What is an “Orphan Work”?
Most of our members have encountered in their business what are now called “orphan works”. They have typically found a way around the problem that respected copyright without need of legislation.
Under the Orphan Works Legislation, an “orphan work” is defined in the negative—a work is “orphaned” when an “infringer” can’t find the copyright owner after a “good faith” and “reasonably diligent” search for same in accordance with “best practices” that have yet to be established for this law. (“Infringer” is what the new user is called in the bills.)
If the infringer conducts that search but cannot find the owner, the infringer is free to use any work in any manner for any purpose. Under the Senate bill, the infringer doesn’t have to notify anyone that they have used the infringed work. The House bill does have a notice requirement—but the notice goes to a non-public archive in the Copyright Office that only has to be disclosed to the copyright owner if the copyright owner sues the infringer. We get the decided impression that even that is likely to come out of the bill in the coming days or weeks.

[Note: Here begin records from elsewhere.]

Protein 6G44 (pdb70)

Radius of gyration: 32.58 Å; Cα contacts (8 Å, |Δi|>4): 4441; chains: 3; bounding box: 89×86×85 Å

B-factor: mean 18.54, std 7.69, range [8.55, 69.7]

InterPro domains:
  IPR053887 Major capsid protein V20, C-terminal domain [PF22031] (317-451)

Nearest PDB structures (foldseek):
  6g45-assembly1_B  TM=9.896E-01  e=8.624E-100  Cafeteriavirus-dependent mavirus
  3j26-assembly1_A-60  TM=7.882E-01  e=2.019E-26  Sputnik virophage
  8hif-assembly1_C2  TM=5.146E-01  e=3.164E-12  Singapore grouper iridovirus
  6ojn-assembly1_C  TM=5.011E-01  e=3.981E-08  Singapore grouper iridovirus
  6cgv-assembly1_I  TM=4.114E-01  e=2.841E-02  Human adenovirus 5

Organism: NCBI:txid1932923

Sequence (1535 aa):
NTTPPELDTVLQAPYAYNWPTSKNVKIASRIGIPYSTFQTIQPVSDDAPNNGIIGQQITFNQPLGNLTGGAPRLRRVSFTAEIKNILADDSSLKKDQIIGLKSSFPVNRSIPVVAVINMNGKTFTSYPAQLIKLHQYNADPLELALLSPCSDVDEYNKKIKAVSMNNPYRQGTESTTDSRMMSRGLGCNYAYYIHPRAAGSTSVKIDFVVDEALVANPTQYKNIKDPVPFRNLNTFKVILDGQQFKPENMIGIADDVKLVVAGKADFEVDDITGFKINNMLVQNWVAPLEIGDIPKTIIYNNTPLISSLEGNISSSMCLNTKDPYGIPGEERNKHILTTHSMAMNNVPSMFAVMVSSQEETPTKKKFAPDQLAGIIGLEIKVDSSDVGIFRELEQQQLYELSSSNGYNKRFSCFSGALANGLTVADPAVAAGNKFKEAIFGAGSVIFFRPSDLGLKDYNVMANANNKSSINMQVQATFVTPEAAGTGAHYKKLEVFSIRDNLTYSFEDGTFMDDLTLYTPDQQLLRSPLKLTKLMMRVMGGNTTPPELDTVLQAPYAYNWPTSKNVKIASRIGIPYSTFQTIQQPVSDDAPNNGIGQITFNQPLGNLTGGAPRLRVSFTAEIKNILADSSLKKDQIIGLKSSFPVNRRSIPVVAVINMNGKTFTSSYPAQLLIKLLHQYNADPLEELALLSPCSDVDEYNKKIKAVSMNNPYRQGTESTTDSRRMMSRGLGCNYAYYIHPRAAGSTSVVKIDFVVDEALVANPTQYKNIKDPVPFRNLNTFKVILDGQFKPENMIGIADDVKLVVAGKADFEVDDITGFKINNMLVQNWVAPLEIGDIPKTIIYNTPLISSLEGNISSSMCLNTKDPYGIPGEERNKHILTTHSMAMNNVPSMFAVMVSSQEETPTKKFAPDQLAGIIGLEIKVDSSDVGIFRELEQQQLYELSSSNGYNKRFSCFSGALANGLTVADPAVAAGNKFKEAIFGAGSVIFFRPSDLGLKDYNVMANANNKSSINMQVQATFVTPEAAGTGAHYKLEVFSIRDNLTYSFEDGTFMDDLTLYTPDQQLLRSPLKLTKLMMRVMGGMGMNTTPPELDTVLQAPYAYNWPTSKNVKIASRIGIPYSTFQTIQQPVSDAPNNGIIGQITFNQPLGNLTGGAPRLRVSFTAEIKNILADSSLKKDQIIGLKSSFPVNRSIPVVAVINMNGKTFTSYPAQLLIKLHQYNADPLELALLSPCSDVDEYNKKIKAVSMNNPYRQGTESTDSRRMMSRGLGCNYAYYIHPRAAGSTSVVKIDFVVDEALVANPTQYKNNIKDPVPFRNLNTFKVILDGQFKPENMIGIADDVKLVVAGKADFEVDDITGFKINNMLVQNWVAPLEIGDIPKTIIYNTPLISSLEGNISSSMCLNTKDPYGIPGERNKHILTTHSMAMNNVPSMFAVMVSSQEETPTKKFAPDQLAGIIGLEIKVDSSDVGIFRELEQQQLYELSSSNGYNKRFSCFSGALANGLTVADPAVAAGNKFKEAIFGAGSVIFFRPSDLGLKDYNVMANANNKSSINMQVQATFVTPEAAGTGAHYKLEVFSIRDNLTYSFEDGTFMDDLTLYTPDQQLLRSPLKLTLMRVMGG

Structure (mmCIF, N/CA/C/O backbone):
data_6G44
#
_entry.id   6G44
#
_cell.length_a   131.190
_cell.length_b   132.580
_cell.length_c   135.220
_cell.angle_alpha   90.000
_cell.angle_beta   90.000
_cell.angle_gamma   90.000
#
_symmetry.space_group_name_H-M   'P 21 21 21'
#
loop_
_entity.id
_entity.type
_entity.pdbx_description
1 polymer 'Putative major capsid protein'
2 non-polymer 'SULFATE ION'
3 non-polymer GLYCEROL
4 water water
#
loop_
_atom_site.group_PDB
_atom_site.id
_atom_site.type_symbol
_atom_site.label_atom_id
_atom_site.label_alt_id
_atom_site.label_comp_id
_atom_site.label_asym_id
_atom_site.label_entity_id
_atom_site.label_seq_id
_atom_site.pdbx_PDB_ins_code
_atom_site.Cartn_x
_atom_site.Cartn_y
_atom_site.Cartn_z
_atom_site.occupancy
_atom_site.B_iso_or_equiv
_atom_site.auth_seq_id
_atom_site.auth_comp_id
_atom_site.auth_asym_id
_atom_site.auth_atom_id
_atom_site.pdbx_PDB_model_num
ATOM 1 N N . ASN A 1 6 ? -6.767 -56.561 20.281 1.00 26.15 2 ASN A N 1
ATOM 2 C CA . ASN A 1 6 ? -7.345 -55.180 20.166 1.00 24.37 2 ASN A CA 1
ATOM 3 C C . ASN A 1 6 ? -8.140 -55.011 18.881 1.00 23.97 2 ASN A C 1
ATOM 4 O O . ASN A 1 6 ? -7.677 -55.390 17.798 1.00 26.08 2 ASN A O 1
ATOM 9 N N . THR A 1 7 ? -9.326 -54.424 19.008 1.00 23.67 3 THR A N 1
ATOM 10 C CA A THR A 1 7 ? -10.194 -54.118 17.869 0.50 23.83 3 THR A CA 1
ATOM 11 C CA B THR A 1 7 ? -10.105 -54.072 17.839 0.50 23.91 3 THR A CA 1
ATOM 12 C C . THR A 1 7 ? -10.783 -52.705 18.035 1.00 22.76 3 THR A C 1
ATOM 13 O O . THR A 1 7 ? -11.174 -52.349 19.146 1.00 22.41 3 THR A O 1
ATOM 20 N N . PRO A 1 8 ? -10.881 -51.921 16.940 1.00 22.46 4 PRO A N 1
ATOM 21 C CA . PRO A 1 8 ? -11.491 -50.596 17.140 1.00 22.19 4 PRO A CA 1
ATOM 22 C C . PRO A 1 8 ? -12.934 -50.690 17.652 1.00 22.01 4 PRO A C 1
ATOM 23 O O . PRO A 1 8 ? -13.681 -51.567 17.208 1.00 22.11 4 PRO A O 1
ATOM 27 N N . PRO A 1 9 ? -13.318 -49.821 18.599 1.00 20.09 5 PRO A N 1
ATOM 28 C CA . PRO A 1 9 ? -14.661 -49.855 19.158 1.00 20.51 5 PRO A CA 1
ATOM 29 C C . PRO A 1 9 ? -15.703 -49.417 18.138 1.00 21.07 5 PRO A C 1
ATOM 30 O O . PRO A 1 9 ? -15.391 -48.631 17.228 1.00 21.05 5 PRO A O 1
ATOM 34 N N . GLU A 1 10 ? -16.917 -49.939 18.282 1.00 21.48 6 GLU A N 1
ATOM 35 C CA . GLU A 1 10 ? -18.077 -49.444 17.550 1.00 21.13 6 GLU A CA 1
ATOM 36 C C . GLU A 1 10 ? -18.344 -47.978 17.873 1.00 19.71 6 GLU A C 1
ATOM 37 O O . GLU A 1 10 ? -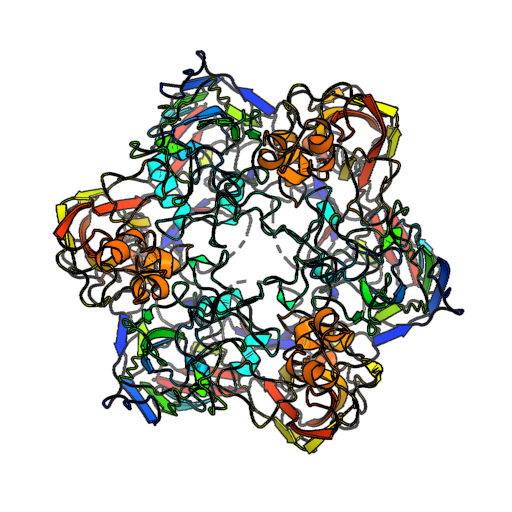18.327 -47.587 19.041 1.00 20.64 6 GLU A O 1
ATOM 43 N N . LEU A 1 11 ? -18.610 -47.178 16.828 1.00 17.30 7 LEU A N 1
ATOM 44 C CA . LEU A 1 11 ? -18.995 -45.797 16.984 1.00 17.04 7 LEU A CA 1
ATOM 45 C C . LEU A 1 11 ? -20.325 -45.569 16.281 1.00 17.05 7 LEU A C 1
ATOM 46 O O . LEU A 1 11 ? -20.531 -46.067 15.178 1.00 18.72 7 LEU A O 1
ATOM 51 N N . ASP A 1 12 ? -21.215 -44.832 16.946 1.00 18.69 8 ASP A N 1
ATOM 52 C CA . ASP A 1 12 ? -22.519 -44.482 16.384 1.00 19.12 8 ASP A CA 1
ATOM 53 C C . ASP A 1 12 ? -22.360 -43.423 15.311 1.00 18.66 8 ASP A C 1
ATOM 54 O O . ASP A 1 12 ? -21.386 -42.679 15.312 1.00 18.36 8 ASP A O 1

The infringer is free to use any work—without regard to nationality of the copyright owner, or whether a comparable use in the copyright owner’s country would violate that country’s laws.
The infringer is free to use any work in any manner—there are no restrictions on how a particular work may be used. One of our members recordings could end up in a motion picture—of any rating—a political advertisement or other commercial, or in a mashup that will alter the sound quality and characteristics of the original recording beyond recognition.
The infringer is free to use any work in any manner for any purpose—the infringer could use a recording in a way that would violate marketing restrictions in the copyright owners recording, license or distribution agreement with the artist, giving the infringer even greater rights than the copyright owner herself could have. So even if the copyright owner found the infringer, approving the use might put the copyright owner in breach of their own rights agreement with the artist depending on what use was made by the infringer.
And if the original recording was made under a collective bargaining agreement—such as the Phonograph Record Labor Agreement of the American Federation of Musicians or the Sound Recordings Code of the American Federation of Radio and Television Artists, there may well be residual payments owed and trust fund payments almost certainly owed as well as pension, health and welfare contributions. None of these would be paid by the infringer—unless they are found.
The record company will very likely still have the obligation to make these payments under the union agreement—even if a court were to determine that the residuals were not “reasonable compensation”.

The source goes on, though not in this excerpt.